Note that we already have a test for that on SOME NULL VALUES AND MISSING
COLUMN.
Previously we'd check if test_replica_id_full_idy is used. Now, we don't
because it is not
used anymore :) I initially used poll_query_until with idx_scan=0, but that
also seems
confusing to read in the test. It looks like it could be prone to race
conditions as
poll_query_until with idxcan=0 does not guarantee anything.

>
> 1.
> + are enforced for primary keys. Internally, we follow a similar
> approach for
> + supporting index scans within logical replication scope. If there are
> no
>
> I think we can remove the above line: "Internally, we follow a similar
> approach for supporting index scans within logical replication scope."
> This didn't seem useful for users.
>
>
removed

> 2.
> diff --git a/src/backend/executor/execReplication.c
> b/src/backend/executor/execReplication.c
> index bc6409f695..646e608eb7 100644
> --- a/src/backend/executor/execReplication.c
> +++ b/src/backend/executor/execReplication.c
> @@ -83,11 +83,8 @@ build_replindex_scan_key(ScanKey skey, Relation
> rel, Relation idxrel,
> if (!AttributeNumberIsValid(table_attno))
> {
> /*
> - * XXX: For a non-primary/unique index with an
> additional
> - * expression, we do not have to continue at
> this point. However,
> - * the below code assumes the index scan is
> only done for simple
> - * column references. If we can relax the
> assumption in the below
> - * code-block, we can also remove the continue.
> + * XXX: Currently, we don't support
> expressions in the scan key,
> + * see code below.
> */
>
>
> I have tried to simplify the above comment. See, if that makes sense to
> you.
>

Makes sense

>
> 3.
> /*
> + * We only need to allocate once. This is allocated within per
> + * tuple context -- ApplyMessageContext -- hence no need to
> + * explicitly pfree().
> + */
>
> We normally don't write why we don't need to explicitly pfree.

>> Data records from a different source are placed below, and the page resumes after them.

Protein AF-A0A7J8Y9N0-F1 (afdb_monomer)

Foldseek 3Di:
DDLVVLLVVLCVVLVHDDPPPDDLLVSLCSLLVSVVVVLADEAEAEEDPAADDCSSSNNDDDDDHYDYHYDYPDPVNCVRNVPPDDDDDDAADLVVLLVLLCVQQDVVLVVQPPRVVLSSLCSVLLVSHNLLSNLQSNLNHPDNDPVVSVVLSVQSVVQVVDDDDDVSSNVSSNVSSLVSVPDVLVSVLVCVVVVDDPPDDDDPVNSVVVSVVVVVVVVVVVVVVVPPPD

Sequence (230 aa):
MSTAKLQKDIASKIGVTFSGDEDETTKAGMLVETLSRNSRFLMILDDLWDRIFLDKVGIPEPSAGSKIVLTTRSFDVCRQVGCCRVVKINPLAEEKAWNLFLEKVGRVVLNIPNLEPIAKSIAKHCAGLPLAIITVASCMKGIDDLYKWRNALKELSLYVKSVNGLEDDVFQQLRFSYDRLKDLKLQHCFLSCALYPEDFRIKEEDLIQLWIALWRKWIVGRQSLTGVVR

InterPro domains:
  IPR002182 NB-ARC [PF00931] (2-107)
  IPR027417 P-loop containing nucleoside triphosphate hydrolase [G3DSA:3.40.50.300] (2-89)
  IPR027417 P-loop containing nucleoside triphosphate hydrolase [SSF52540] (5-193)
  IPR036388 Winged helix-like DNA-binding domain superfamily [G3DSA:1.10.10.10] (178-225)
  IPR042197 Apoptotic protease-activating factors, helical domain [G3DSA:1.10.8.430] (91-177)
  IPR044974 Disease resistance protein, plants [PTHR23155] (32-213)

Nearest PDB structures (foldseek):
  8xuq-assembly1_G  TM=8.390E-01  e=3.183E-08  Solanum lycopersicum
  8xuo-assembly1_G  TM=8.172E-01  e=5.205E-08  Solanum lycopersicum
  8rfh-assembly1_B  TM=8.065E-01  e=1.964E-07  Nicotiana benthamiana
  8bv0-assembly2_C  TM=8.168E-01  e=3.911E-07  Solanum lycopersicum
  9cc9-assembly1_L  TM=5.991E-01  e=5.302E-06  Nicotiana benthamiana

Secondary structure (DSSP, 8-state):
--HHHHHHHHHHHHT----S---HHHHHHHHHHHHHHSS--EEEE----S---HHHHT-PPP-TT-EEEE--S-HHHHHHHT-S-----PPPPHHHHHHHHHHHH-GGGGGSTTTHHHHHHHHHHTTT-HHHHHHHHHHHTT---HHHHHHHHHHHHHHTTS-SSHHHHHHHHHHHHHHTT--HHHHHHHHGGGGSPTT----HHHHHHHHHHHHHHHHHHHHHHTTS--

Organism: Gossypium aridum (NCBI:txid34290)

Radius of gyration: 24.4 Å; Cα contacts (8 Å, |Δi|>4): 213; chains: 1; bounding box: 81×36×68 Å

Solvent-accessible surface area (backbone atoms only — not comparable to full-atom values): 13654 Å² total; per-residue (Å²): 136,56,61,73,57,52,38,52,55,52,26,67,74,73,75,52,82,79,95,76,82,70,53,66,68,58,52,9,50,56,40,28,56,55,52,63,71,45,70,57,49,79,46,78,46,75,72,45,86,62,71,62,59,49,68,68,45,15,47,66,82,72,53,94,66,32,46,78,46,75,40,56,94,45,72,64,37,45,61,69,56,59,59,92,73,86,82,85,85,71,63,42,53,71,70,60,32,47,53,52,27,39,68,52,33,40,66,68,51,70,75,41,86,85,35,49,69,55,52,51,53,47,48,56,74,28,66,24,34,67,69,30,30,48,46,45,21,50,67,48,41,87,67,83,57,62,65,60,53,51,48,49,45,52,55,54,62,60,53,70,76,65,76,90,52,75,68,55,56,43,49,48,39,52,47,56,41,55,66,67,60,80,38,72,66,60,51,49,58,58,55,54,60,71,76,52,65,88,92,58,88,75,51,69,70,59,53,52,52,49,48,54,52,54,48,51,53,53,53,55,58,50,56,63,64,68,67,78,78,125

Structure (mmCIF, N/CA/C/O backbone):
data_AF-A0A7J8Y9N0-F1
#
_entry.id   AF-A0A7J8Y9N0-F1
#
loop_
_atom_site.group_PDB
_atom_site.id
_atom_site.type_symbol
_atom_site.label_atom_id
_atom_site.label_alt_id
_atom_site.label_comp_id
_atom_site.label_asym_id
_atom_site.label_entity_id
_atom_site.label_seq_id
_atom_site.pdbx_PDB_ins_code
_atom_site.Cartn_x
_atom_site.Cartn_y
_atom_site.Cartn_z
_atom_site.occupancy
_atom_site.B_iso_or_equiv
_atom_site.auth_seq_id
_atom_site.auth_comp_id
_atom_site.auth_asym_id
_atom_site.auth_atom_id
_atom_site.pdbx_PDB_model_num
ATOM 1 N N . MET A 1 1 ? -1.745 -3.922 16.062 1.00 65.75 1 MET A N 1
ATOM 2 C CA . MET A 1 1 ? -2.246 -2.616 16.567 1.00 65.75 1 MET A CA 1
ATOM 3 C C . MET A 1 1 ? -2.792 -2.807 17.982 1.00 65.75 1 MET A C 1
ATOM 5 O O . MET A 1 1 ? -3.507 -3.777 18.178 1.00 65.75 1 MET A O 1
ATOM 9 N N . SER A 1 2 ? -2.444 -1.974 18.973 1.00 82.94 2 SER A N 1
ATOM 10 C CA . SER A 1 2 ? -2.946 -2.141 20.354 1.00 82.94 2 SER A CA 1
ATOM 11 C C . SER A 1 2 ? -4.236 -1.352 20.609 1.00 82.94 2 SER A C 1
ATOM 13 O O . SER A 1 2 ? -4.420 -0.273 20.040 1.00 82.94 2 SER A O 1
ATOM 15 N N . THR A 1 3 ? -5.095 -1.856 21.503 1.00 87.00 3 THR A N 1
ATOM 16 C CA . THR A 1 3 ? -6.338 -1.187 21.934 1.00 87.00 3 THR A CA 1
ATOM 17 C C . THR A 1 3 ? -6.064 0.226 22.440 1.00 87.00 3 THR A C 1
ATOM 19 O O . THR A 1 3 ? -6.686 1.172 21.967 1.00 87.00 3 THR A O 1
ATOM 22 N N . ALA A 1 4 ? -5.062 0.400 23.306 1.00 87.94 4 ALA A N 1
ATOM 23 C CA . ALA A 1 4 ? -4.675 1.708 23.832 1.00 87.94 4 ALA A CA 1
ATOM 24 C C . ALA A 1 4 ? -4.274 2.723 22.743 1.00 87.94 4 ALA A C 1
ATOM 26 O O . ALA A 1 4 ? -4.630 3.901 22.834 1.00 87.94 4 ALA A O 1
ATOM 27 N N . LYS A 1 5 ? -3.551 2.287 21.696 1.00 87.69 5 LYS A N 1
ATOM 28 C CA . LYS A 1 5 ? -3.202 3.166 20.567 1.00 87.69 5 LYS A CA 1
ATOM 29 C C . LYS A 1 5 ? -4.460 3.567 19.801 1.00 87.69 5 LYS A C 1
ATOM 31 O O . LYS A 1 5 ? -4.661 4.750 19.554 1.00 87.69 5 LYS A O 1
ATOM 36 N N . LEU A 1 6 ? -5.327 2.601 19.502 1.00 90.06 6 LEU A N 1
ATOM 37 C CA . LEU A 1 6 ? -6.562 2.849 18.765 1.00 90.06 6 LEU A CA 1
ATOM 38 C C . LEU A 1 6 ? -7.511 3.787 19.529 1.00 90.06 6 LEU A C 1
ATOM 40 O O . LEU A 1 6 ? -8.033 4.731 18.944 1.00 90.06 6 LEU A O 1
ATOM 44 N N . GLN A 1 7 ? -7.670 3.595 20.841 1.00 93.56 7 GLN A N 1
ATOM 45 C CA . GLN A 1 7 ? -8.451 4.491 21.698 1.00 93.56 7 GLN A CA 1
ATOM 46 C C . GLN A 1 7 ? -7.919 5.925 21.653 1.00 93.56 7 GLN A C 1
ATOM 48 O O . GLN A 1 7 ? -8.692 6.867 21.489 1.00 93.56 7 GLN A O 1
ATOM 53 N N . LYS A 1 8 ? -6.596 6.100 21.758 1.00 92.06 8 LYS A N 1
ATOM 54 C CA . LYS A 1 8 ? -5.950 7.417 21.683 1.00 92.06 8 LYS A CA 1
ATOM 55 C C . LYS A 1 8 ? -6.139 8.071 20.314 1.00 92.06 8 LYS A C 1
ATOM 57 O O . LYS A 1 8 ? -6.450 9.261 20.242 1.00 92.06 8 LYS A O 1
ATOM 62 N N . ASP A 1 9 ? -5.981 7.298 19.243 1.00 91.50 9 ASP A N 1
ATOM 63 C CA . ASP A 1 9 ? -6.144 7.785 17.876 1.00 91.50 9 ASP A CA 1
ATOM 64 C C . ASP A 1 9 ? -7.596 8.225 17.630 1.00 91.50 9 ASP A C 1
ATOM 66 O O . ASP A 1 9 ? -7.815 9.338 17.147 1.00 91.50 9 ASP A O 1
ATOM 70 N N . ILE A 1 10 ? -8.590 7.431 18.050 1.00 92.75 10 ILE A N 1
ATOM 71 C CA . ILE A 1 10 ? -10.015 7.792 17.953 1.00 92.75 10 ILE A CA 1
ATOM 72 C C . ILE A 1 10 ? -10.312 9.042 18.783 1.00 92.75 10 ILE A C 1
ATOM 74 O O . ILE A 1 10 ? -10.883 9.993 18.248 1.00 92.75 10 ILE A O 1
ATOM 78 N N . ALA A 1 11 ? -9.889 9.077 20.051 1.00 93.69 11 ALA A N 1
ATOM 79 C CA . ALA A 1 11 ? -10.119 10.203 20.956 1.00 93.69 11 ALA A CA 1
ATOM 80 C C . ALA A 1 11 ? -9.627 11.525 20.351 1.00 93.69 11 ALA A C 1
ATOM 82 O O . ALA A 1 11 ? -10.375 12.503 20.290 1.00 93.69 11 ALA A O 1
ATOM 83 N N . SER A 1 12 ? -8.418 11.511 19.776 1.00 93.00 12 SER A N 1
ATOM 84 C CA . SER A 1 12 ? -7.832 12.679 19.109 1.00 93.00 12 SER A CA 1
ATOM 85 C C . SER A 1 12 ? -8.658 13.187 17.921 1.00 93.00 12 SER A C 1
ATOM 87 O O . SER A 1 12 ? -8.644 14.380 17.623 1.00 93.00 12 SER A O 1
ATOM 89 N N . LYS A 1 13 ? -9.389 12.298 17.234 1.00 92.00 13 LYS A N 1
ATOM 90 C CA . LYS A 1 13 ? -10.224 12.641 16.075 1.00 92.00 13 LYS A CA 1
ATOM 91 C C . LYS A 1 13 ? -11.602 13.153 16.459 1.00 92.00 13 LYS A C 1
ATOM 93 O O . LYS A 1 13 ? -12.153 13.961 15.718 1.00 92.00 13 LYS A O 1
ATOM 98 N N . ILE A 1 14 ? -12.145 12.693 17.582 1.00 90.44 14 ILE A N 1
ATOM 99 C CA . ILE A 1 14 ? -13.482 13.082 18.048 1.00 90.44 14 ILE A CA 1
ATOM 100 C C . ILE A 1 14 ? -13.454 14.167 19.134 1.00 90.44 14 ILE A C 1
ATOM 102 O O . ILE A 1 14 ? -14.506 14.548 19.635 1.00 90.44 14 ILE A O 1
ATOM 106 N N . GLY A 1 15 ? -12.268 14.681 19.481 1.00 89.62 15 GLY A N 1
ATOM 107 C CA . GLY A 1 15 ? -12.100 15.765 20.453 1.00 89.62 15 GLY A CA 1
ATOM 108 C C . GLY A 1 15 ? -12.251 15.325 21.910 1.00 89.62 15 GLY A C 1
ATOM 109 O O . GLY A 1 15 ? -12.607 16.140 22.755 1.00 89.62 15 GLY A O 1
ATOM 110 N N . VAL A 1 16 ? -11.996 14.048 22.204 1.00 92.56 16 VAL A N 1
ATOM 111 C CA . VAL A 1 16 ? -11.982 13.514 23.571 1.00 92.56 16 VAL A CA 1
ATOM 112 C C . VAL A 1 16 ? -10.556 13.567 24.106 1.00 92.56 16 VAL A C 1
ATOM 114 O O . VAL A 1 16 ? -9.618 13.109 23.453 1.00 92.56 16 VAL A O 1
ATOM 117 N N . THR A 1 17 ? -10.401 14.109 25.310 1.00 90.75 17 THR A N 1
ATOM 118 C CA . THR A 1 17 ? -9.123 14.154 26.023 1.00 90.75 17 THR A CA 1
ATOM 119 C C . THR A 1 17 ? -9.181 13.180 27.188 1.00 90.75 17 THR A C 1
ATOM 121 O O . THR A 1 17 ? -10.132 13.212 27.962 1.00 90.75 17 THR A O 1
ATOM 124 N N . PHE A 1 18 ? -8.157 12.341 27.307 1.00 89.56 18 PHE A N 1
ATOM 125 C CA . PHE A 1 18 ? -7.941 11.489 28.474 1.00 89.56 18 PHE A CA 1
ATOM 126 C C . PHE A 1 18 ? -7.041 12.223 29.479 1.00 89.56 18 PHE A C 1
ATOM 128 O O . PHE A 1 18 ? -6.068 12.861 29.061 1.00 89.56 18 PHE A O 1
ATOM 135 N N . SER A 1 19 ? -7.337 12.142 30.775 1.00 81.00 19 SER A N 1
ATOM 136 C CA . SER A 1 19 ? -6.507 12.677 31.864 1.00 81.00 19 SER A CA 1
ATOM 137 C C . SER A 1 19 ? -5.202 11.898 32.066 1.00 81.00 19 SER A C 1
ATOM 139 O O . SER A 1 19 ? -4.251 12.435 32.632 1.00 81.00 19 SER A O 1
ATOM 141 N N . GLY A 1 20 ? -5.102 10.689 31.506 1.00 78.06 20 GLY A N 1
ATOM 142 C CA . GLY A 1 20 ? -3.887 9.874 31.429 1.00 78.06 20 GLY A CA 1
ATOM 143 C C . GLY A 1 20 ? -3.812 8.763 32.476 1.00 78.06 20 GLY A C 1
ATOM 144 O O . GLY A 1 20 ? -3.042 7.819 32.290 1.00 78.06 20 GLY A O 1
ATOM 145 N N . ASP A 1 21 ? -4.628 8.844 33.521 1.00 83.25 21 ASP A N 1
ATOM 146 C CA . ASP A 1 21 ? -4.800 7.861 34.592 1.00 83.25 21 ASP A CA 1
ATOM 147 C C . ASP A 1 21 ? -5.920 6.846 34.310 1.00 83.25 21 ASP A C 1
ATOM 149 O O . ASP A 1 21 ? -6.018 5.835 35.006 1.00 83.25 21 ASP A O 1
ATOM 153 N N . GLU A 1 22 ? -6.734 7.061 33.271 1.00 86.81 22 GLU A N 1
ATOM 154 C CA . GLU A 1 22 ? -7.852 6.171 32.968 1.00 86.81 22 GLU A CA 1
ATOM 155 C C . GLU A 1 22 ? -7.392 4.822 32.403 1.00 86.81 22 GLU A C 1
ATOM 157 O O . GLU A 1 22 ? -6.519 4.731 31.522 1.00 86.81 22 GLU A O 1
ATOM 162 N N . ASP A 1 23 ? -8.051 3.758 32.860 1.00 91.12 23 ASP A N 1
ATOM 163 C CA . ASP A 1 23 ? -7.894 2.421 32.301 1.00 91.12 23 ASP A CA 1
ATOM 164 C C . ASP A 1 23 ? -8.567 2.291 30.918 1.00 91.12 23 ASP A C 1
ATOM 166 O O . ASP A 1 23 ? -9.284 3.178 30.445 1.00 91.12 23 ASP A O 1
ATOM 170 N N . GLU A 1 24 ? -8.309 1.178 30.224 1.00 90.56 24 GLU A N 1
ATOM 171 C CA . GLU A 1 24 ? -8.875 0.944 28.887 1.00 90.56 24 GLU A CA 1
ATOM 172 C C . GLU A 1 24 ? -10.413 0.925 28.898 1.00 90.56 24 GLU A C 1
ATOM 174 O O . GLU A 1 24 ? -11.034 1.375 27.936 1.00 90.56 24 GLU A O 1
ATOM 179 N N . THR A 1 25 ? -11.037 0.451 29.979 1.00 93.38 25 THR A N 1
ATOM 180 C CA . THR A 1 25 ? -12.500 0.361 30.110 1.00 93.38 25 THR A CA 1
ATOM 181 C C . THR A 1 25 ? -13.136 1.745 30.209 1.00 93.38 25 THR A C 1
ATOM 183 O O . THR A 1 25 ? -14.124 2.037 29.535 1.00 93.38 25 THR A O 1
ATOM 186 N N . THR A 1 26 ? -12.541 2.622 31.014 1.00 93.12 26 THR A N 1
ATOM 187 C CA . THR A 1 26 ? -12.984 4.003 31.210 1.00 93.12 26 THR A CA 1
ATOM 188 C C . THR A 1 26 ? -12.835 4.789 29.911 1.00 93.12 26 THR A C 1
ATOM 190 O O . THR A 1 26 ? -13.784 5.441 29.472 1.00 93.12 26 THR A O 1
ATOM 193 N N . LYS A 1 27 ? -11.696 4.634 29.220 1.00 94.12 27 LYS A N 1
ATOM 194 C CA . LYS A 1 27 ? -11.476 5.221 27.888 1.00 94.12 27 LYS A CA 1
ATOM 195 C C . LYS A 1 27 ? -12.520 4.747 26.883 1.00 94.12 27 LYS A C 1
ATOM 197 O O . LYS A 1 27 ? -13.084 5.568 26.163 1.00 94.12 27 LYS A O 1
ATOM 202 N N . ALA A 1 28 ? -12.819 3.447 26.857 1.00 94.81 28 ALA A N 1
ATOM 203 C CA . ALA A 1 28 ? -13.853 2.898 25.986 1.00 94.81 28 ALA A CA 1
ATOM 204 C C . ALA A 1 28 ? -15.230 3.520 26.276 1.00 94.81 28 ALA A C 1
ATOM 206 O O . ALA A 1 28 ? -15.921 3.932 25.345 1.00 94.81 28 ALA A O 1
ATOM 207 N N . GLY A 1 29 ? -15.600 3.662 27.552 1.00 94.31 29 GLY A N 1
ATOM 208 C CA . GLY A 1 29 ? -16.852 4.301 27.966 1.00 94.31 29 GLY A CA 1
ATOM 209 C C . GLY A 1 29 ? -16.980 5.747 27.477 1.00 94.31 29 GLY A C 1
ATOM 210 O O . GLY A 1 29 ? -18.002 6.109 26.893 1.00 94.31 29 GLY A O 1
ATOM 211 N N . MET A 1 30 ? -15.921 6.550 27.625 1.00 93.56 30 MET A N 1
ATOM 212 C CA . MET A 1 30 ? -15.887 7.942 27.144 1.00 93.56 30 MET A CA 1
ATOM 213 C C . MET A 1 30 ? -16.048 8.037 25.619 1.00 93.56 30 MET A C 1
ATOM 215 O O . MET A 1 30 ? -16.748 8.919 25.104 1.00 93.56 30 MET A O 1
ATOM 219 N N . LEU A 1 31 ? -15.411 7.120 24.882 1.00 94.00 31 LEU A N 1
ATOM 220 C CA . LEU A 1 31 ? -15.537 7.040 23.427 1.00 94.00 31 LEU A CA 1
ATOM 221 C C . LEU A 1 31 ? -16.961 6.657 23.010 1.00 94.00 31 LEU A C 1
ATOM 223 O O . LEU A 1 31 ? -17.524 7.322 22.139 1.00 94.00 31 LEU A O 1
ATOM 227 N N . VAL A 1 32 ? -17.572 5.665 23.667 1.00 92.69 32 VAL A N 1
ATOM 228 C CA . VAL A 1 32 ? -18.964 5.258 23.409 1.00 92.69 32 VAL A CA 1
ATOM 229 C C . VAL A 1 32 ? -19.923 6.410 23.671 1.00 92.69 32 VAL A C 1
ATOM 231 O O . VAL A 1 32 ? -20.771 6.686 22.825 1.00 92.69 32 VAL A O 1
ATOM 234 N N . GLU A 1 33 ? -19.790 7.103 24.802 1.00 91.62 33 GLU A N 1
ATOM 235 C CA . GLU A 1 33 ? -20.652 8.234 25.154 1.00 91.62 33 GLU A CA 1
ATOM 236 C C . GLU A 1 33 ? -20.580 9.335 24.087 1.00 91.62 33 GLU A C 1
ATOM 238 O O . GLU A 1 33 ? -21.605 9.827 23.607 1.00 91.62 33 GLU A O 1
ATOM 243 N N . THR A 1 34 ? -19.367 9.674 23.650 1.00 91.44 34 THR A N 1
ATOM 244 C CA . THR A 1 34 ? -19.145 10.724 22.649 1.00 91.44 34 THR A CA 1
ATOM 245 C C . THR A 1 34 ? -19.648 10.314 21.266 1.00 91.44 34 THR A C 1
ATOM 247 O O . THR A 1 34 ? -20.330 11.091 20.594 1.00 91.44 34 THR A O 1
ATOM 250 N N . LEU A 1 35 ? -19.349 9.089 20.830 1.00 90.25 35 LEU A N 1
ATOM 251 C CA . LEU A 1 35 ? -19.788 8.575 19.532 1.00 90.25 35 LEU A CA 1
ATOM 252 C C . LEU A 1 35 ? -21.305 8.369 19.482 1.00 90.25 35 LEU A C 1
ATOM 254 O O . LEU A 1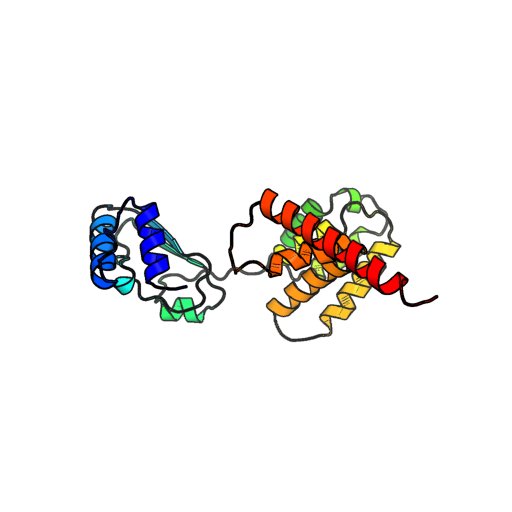 35 ? -21.898 8.589 18.434 1.00 90.25 35 LEU A O 1
ATOM 258 N N . SER A 1 36 ? -21.939 8.015 20.602 1.00 87.69 36 SER A N 1
ATOM 259 C CA . SER A 1 36 ? -23.394 7.816 20.675 1.00 87.69 36 S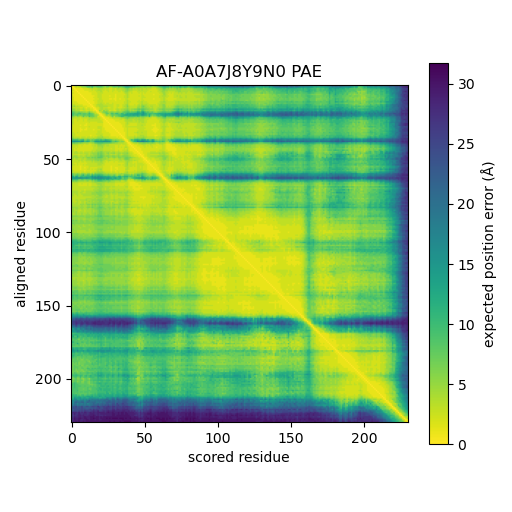ER A CA 1
ATOM 260 C C . SER A 1 36 ? -24.173 9.132 20.687 1.00 87.69 36 SER A C 1
ATOM 262 O O . SER A 1 36 ? -25.288 9.187 20.169 1.00 87.69 36 SER A O 1
ATOM 264 N N . ARG A 1 37 ? -23.594 10.215 21.232 1.00 85.62 37 ARG A N 1
ATOM 265 C CA . ARG A 1 37 ? -24.159 11.576 21.117 1.00 85.62 37 ARG A CA 1
ATOM 266 C C . ARG A 1 37 ? -24.184 12.064 19.671 1.00 85.62 37 ARG A C 1
ATOM 268 O O . ARG A 1 37 ? -25.101 12.779 19.270 1.00 85.62 37 ARG A O 1
ATOM 275 N N . ASN A 1 38 ? -23.193 11.660 18.883 1.00 75.00 38 ASN A N 1
ATOM 276 C CA . ASN A 1 38 ? -23.138 11.946 17.459 1.00 75.00 38 ASN A CA 1
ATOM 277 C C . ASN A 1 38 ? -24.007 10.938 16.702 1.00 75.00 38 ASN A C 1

It is
> good during the review but not sure if it is a good idea to keep it in
> the final code.
>
>
Sounds good, applied

4. I have modified the proposed commit message as follows, see if that
> makes sense to you, and let me know if I missed anything especially
> the review/author credit.
>
> Allow the use of indexes other than PK and REPLICA IDENTITY on the
> subscriber.
>
> Using REPLICA IDENTITY FULL on the publisher can lead to a full table
> scan per tuple change on the subscription when REPLICA IDENTITY or PK
> index is not available. This makes REPLICA IDENTITY FULL impractical
> to use apart from some small number of use cases.
>
> This patch allows using indexes other than PRIMARY KEY or REPLICA
> IDENTITY on the subscriber during apply of update/delete. The index
> that can be used must be a btree index, not a partial index, and it
> must have at least one column reference (i.e. cannot consist of only
> expressions). We can uplift these restrictions in the future. There is
> no smart mechanism to pick the index. If there is more than one index
> that
> satisfies these requirements, we just pick the first one. We discussed
> using some of the optimizer's low-level APIs for this but ruled it out
> as that can be a maintenance burden in the long run.
>
> This patch improves the performance in the vast majority of cases and
> the improvement is proportional to the amount of data in the table.
> However, there could be some regression in a small number of cases
> where the indexes have a lot of duplicate and dead rows. It was
> discussed that those are mostly impractical cases but we can provide a
> table or subscription level option to disable this feature if
> required.
>
> Author: Onder Kalaci
> Reviewed-by: Peter Smith, Shi yu, Hou Zhijie, Vignesh C, Kuroda
> Hayato, Amit Kapila
> Discussion:
> https://postgr.es/m/CACawEhVLqmAAyPXdHEPv1ssU2c=dqOniiGz7G73HfyS7+nGV4w@mail.gmail.com
>
>
I also see 2 mails/reviews from Wang wei, but I'm not sure what qualifies
as "reviewer" for this group. Should we
add that name as well? I think you can guide us on this.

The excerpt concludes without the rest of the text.